7. In the case of Deputy CTO v. Corromandal Pharmaceuticals :

"The language of section 22 of the Act is certainly wide. But, in the totality of the circumstances, the safeguard is only against the impediment, that is likely to be caused in the implementation of the scheme. If that be so, only the liability or amounts covered by the scheme will be taken in by section 22 of the Act. So, we are of the view that though the language of section 22 of the Act is of wide import regarding suspension of legal proceedings from the moment an inquiry is started, till after the implementation of the scheme or the disposal of an appeal under section 25 of the Act, it will be reasonable to hold that the bar or embargo envisaged in section 22(1) of the Act can apply only to such of those dues reckoned or included in the sanctioned scheme. Such amounts like sales tax, etc., which the sick industrial company is enabled to collect after the date of the sanctioned scheme legitimately belonging to the revenue, cannot be and could not hove been intended to be covered within section 22 of the Act. Any other construction will be unreasonable and unfair and will lead to a state of affairs enabling the sick industrial unit to collect amounts due to the revenue and withhold them indefinitely and unreasonably. Such a construction which is unfair, unreasonable and against the spirit of the statute in a business sense, should be avoided."

8. In the case of Deputy CTO v. Corromandal Pharmaceuticals , the scheme was sanctioned on November 19, 1990, and the sales tax dues under order passed on January 3, 1994, and in 1995, long after the sanction of the scheme were to be recovered. The apex court, under these circumstances, held that the collected sales tax is payable to the revenue without permission of the BIFR.
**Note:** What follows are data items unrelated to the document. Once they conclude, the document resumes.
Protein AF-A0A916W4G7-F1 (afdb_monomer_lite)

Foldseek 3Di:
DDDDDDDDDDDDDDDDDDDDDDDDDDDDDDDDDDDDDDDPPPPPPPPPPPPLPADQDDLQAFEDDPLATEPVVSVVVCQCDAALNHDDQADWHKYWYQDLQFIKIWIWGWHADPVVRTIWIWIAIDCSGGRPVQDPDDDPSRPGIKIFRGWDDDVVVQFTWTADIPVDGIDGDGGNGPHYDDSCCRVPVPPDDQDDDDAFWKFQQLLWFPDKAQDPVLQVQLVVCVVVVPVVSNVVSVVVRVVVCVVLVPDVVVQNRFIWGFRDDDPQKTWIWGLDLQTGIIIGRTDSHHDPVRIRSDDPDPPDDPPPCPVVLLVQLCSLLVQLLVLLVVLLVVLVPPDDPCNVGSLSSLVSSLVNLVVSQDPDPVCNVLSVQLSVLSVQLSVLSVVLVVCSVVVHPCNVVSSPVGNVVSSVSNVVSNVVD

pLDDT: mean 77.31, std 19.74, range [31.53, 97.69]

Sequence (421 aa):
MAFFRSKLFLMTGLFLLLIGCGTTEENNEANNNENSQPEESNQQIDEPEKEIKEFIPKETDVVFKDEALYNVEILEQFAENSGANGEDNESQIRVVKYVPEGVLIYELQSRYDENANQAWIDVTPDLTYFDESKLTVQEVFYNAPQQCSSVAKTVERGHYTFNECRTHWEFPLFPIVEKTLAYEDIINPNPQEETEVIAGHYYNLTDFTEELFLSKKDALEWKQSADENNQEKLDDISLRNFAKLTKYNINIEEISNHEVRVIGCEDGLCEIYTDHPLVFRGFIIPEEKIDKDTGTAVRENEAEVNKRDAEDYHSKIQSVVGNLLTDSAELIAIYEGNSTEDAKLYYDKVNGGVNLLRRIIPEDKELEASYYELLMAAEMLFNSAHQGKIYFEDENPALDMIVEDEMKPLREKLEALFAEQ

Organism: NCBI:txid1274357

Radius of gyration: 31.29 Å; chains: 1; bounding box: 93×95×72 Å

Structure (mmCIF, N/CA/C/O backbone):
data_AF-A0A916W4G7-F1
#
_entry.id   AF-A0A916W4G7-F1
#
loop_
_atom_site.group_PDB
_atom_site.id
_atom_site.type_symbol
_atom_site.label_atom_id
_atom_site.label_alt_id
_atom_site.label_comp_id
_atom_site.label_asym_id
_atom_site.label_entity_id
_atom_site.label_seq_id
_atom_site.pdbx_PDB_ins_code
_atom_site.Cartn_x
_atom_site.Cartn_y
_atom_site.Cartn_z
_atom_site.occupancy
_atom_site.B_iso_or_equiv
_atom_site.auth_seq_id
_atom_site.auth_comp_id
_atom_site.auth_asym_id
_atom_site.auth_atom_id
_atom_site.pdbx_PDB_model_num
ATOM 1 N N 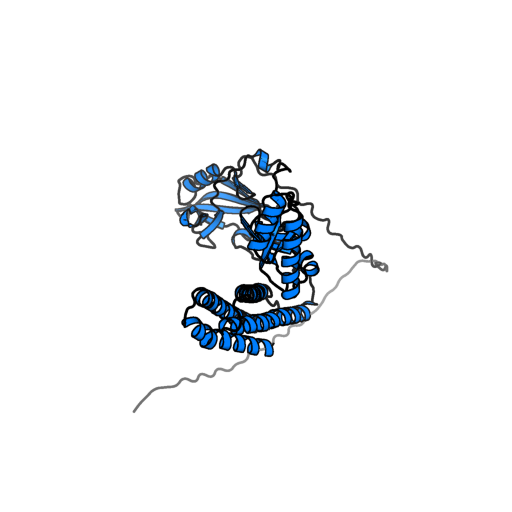. MET A 1 1 ? 18.976 -69.111 33.427 1.00 37.59 1 MET A N 1
ATOM 2 C CA . MET A 1 1 ? 19.219 -67.675 33.678 1.00 37.59 1 MET A CA 1
ATOM 3 C C . MET A 1 1 ? 18.566 -66.934 32.524 1.00 37.59 1 MET A C 1
ATOM 5 O O . MET A 1 1 ? 19.055 -67.056 31.417 1.00 37.59 1 MET A O 1
ATOM 9 N N . ALA A 1 2 ? 17.289 -66.567 32.649 1.00 33.97 2 ALA A N 1
ATOM 10 C CA . ALA A 1 2 ? 16.788 -65.377 33.358 1.00 33.97 2 ALA A CA 1
ATOM 11 C C . ALA A 1 2 ? 16.953 -64.135 32.458 1.00 33.97 2 ALA A C 1
ATOM 13 O O . ALA A 1 2 ? 18.068 -63.889 32.031 1.00 33.97 2 ALA A O 1
ATOM 14 N N . PHE A 1 3 ? 15.966 -63.292 32.145 1.00 36.12 3 PHE A N 1
ATOM 15 C CA . PHE A 1 3 ? 14.536 -63.127 32.485 1.00 36.12 3 PHE A CA 1
ATOM 16 C C . PHE A 1 3 ? 14.206 -61.725 31.869 1.00 36.12 3 PHE A C 1
ATOM 18 O O . PHE A 1 3 ? 15.042 -60.842 32.003 1.00 36.12 3 PHE A O 1
ATOM 25 N N . PHE A 1 4 ? 13.172 -61.449 31.061 1.00 37.12 4 PHE A N 1
ATOM 26 C CA . PHE A 1 4 ? 11.819 -60.981 31.442 1.00 37.12 4 PHE A CA 1
ATOM 27 C C . PHE A 1 4 ? 11.053 -60.622 30.136 1.00 37.12 4 PHE A C 1
ATOM 29 O O . PHE A 1 4 ? 11.590 -59.892 29.315 1.00 37.12 4 PHE A O 1
ATOM 36 N N . ARG A 1 5 ? 9.943 -61.310 29.805 1.00 34.78 5 ARG A N 1
ATOM 37 C CA . ARG A 1 5 ? 8.500 -60.939 29.954 1.00 34.78 5 ARG A CA 1
ATOM 38 C C . ARG A 1 5 ? 8.005 -59.876 28.949 1.00 34.78 5 ARG A C 1
ATOM 40 O O . ARG A 1 5 ? 8.475 -58.756 28.984 1.00 34.78 5 ARG A O 1
ATOM 47 N N . SER A 1 6 ? 7.134 -60.192 27.982 1.00 36.09 6 SER A N 1
ATOM 48 C CA . SER A 1 6 ? 5.707 -60.594 28.071 1.00 36.09 6 SER A CA 1
ATOM 49 C C . SER A 1 6 ? 4.801 -59.498 28.643 1.00 36.09 6 SER A C 1
ATOM 51 O O . SER A 1 6 ? 4.927 -59.187 29.824 1.00 36.09 6 SER A O 1
ATOM 53 N N . LYS A 1 7 ? 3.845 -58.999 27.840 1.00 42.88 7 LYS A N 1
ATOM 54 C CA . LYS A 1 7 ? 2.420 -59.354 27.983 1.00 42.88 7 LYS A CA 1
ATOM 55 C C . LYS A 1 7 ? 1.597 -59.032 26.725 1.00 42.88 7 LYS A C 1
ATOM 57 O O . LYS A 1 7 ? 1.450 -57.890 26.318 1.00 42.88 7 LYS A O 1
ATOM 62 N N . LEU A 1 8 ? 1.033 -60.109 26.193 1.00 37.75 8 LEU A N 1
ATOM 63 C CA . LEU A 1 8 ? -0.170 -60.215 25.378 1.00 37.75 8 LEU A CA 1
ATOM 64 C C . LEU A 1 8 ? -1.384 -60.111 26.325 1.00 37.75 8 LEU A C 1
ATOM 66 O O . LEU A 1 8 ? -1.364 -60.767 27.369 1.00 37.75 8 LEU A O 1
ATOM 70 N N . PHE A 1 9 ? -2.432 -59.359 25.980 1.00 41.25 9 PHE A N 1
ATOM 71 C CA . PHE A 1 9 ? -3.770 -59.593 26.536 1.00 41.25 9 PHE A CA 1
ATOM 72 C C . PHE A 1 9 ? -4.848 -59.412 25.466 1.00 41.25 9 PHE A C 1
ATOM 74 O O . PHE A 1 9 ? -5.032 -58.348 24.888 1.00 41.25 9 PHE A O 1
ATOM 81 N N . LEU A 1 10 ? -5.513 -60.535 25.235 1.00 38.56 10 LEU A N 1
ATOM 82 C CA . LEU A 1 10 ? -6.718 -60.789 24.468 1.00 38.56 10 LEU A CA 1
ATOM 83 C C . LEU A 1 10 ? -7.920 -60.488 25.385 1.00 38.56 10 LEU A C 1
ATOM 85 O O . LEU A 1 10 ? -7.884 -60.923 26.536 1.00 38.56 10 LEU A O 1
ATOM 89 N N . MET A 1 11 ? -8.983 -59.834 24.908 1.00 39.25 11 MET A N 1
ATOM 90 C CA . MET A 1 11 ? -10.327 -59.989 25.492 1.00 39.25 11 MET A CA 1
ATOM 91 C C . MET A 1 11 ? -11.429 -59.662 24.474 1.00 39.25 11 MET A C 1
ATOM 93 O O . MET A 1 11 ? -11.605 -58.539 24.019 1.00 39.25 11 MET A O 1
ATOM 97 N N . THR A 1 12 ? -12.133 -60.733 24.137 1.00 42.34 12 THR A N 1
ATOM 98 C CA . THR A 1 12 ? -13.398 -60.928 23.422 1.00 42.34 12 THR A CA 1
ATOM 99 C C . THR A 1 12 ? -14.632 -60.356 24.143 1.00 42.34 12 THR A C 1
ATOM 101 O O . THR A 1 12 ? -14.653 -60.327 25.369 1.00 42.34 12 THR A O 1
ATOM 104 N N . GLY A 1 13 ? -15.717 -60.116 23.384 1.00 34.34 13 GLY A N 1
ATOM 105 C CA . GLY A 1 13 ? -17.125 -60.205 23.843 1.00 34.34 13 GLY A CA 1
ATOM 106 C C . GLY A 1 13 ? -17.929 -58.903 23.685 1.00 34.34 13 GLY A C 1
ATOM 107 O O . GLY A 1 13 ? -17.707 -57.971 24.439 1.00 34.34 13 GLY A O 1
ATOM 108 N N . LEU A 1 14 ? -18.749 -58.706 22.642 1.00 39.66 14 LEU A N 1
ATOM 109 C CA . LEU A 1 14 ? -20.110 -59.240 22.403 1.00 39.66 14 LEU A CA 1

9. This case has been relied on in the case of Tata Davy Ltd. v. State of Orissa . In the case of Tata Davy Ltd. v. State of Orissa , the appellant, that is, Tata Davy Ltd., was in arrears of sales tax under the Orissa Sales Tax Act, 1947, for the years 1983-84, 1984-85, and that company was declared a sick company within the meaning of the Sick Industrial Companies (Special Provisions) Act, 1985 ("the Central Act") on December 13, 1989, and, therefore, it was observed in this case that the respondent State cannot recover the aforementioned arrears of sales tax from the appellant without seeking the consent of the BIFR in this behalf. But, in this case, the proposition of law laid down in the case of Deputy CTO v. Corromandal Pharmaceuticals , has been reiterated that such amounts like sales tax, etc., which the sick industrial company is enabled to collect after the date of sanctioned scheme legitimately belonging to the revenue cannot and could not have been intended to be covered within section 22.

10. The position of law that emerges from the aforementioned authorities, in short, is that in case a sick company incurs a debt subsequent to the scheme framed by the BIFR for rehabilitation, no permission is required by the BIFR for taking action against the debtor company including the application for winding up.

11. For the foregoing reasons, in the winding up case, proceedings cannot be stayed because the debts had been incurred by the respondent-company subsequent to the scheme framed by the BIFR for rehabilitation of the respondent-company.